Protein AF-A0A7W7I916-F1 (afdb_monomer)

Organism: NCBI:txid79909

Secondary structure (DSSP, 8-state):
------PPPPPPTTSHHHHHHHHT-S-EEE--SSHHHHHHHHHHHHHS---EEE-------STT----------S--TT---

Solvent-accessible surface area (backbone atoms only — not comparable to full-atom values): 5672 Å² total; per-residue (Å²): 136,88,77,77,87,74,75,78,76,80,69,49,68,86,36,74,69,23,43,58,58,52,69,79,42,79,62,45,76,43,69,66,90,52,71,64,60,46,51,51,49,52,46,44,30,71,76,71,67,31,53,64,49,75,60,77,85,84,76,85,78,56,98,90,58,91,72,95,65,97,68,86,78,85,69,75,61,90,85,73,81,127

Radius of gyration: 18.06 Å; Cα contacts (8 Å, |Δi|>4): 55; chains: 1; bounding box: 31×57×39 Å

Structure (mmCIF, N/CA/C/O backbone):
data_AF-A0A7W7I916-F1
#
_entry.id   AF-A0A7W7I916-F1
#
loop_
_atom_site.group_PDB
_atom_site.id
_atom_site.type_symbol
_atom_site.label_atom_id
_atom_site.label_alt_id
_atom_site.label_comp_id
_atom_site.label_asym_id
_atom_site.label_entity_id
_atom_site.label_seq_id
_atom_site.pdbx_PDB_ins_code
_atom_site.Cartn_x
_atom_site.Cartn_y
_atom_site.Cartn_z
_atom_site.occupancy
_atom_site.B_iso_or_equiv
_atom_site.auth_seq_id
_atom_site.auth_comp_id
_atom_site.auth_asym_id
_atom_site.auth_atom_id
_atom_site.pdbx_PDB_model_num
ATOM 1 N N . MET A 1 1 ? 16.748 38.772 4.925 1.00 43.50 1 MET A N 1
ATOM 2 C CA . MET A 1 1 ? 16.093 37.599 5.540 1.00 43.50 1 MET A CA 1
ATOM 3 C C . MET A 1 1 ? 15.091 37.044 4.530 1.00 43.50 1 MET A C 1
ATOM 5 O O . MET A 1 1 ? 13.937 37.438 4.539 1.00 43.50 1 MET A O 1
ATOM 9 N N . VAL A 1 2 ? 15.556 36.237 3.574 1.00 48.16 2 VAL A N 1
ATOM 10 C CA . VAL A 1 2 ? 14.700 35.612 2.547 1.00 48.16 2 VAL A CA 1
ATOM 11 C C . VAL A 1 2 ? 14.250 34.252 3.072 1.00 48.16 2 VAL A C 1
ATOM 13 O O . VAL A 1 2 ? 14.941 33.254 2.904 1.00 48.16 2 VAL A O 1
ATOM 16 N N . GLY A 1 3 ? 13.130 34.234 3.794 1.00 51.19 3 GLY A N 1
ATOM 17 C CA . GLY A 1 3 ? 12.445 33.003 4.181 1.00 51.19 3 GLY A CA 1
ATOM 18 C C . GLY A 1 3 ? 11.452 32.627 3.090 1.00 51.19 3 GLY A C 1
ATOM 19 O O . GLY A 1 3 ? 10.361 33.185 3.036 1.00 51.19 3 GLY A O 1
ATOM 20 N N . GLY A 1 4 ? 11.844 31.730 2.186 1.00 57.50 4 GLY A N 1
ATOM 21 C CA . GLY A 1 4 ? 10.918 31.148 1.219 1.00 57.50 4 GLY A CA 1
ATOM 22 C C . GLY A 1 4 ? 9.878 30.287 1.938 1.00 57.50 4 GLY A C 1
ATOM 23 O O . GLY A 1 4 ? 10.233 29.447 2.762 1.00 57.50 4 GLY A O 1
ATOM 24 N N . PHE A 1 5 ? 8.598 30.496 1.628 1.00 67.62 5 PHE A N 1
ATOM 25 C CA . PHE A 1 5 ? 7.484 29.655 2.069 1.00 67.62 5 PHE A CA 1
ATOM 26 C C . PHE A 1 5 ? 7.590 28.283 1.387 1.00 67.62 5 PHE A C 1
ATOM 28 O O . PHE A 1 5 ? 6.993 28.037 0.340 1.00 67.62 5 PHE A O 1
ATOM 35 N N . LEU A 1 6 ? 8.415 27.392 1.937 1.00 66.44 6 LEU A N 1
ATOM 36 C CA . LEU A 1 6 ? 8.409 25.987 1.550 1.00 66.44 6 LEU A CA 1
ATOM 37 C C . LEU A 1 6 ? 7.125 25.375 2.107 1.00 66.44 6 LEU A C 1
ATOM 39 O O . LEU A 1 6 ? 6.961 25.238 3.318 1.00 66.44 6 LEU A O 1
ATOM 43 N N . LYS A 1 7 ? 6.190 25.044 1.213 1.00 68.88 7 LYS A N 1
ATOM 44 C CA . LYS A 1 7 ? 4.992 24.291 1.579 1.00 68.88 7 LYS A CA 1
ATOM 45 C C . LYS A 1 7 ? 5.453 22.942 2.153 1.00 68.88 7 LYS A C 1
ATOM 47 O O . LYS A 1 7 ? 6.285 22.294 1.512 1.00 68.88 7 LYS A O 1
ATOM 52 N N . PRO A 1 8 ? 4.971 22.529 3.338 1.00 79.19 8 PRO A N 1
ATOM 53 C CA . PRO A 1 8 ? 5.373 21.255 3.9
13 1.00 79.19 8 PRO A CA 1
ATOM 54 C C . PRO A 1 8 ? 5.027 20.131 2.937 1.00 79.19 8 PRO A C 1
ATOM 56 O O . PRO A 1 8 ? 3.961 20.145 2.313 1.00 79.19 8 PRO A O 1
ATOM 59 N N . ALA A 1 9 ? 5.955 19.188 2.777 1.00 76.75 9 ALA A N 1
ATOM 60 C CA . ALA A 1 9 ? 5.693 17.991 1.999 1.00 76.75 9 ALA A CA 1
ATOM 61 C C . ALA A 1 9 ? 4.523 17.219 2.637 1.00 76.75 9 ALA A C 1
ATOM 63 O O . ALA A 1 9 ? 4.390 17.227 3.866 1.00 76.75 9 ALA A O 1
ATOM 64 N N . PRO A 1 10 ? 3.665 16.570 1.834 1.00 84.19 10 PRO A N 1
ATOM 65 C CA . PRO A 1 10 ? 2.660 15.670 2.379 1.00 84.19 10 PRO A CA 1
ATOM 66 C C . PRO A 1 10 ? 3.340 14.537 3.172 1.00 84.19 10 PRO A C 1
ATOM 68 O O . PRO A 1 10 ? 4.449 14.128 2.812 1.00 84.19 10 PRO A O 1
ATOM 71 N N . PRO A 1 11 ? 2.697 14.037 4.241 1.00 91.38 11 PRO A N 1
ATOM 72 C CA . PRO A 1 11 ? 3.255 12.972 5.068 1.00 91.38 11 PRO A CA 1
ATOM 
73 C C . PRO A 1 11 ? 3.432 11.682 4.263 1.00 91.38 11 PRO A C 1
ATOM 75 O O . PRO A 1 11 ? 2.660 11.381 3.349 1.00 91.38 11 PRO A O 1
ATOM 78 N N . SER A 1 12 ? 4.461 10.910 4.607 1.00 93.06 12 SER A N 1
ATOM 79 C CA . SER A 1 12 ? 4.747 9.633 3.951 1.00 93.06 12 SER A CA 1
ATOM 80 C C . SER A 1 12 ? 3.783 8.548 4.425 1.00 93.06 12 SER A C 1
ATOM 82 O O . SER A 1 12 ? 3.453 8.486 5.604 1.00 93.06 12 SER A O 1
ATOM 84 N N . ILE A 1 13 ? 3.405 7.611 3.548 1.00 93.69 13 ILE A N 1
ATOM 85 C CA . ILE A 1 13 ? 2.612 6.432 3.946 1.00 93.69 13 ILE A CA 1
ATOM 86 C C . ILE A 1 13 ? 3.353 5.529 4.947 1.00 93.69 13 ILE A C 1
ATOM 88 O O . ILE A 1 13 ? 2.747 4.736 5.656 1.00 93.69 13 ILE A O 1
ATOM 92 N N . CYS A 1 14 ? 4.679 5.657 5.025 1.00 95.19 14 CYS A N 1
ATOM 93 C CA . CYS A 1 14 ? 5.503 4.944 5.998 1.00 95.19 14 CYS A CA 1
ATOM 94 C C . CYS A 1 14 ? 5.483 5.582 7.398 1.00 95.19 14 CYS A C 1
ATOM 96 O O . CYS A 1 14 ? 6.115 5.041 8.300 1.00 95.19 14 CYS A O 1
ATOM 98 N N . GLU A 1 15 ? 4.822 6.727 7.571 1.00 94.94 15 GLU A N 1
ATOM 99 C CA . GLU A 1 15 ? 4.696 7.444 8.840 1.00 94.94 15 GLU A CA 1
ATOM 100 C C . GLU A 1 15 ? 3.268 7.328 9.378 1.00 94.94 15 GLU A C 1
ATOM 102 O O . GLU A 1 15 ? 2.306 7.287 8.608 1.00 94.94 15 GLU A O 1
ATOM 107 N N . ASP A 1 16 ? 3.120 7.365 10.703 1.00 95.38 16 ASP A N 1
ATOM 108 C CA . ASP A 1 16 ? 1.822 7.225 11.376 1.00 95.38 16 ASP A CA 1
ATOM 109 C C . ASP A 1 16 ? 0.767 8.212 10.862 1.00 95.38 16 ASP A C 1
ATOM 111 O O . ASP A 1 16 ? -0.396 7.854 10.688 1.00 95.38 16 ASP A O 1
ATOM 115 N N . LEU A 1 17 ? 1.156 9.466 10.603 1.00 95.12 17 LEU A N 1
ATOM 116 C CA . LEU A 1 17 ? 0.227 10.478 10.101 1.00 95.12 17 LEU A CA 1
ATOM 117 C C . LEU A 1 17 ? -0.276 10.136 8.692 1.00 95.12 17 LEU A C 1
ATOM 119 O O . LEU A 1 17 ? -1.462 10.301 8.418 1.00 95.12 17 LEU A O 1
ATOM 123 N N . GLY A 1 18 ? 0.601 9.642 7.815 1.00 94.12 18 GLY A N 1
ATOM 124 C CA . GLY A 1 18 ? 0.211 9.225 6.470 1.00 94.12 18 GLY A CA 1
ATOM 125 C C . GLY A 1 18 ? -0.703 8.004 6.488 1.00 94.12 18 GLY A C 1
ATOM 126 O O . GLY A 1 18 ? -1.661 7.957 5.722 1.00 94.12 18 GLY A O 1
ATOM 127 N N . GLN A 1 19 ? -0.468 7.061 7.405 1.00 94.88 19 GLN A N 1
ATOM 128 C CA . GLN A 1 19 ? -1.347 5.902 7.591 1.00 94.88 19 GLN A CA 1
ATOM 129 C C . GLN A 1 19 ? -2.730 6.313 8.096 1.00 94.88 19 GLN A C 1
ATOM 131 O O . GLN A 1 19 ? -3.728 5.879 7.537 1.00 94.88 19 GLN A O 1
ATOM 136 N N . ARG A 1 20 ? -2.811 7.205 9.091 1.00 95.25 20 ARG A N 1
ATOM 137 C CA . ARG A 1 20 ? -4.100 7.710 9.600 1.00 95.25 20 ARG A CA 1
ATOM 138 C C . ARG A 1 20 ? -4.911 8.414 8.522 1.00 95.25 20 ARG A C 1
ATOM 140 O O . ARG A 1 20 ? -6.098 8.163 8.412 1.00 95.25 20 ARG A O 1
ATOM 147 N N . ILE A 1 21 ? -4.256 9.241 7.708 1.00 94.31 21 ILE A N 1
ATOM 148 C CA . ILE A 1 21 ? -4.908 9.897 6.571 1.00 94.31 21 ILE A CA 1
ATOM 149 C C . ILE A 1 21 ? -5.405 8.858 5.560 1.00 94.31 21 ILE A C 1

....

• **Requirement**
Look back at the entries above. Retype the line with "ATOM 75 O O", the line with "ATOM 100 C C", and all lines in between.

• **Expected answer**
ATOM 75 O O . PRO A 1 11 ? 2.660 11.381 3.349 1.00 91.38 11 PRO A O 1
ATOM 78 N N . SER A 1 12 ? 4.461 10.910 4.607 1.00 93.06 12 SER A N 1
ATOM 79 C CA . SER A 1 12 ? 4.747 9.633 3.951 1.00 93.06 12 SER A CA 1
ATOM 80 C C . SER A 1 12 ? 3.783 8.548 4.425 1.00 93.06 12 SER A C 1
ATOM 82 O O . SER A 1 12 ? 3.453 8.486 5.604 1.00 93.06 12 SER A O 1
ATOM 84 N N . ILE A 1 13 ? 3.405 7.611 3.548 1.00 93.69 13 ILE A N 1
ATOM 85 C CA . ILE A 1 13 ? 2.612 6.432 3.946 1.00 93.69 13 ILE A CA 1
ATOM 86 C C . ILE A 1 13 ? 3.353 5.529 4.947 1.00 93.69 13 ILE A C 1
ATOM 88 O O . ILE A 1 13 ? 2.747 4.736 5.656 1.00 93.69 13 ILE A O 1
ATOM 92 N N . CYS A 1 14 ? 4.679 5.657 5.025 1.00 95.19 14 CYS A N 1
ATOM 93 C CA . CYS A 1 14 ? 5.503 4.944 5.998 1.00 95.19 14 CYS A CA 1
ATOM 94 C C . CYS A 1 14 ? 5.483 5.582 7.398 1.00 95.19 14 CYS A C 1
ATOM 96 O O . CYS A 1 14 ? 6.115 5.041 8.300 1.00 95.19 14 CYS A O 1
ATOM 98 N N . GLU A 1 15 ? 4.822 6.727 7.571 1.00 94.94 15 GLU A N 1
ATOM 99 C CA . GLU A 1 15 ? 4.696 7.444 8.840 1.00 94.94 15 GLU A CA 1
ATOM 100 C C . GLU A 1 15 ? 3.268 7.328 9.378 1.00 94.94 15 GLU A C 1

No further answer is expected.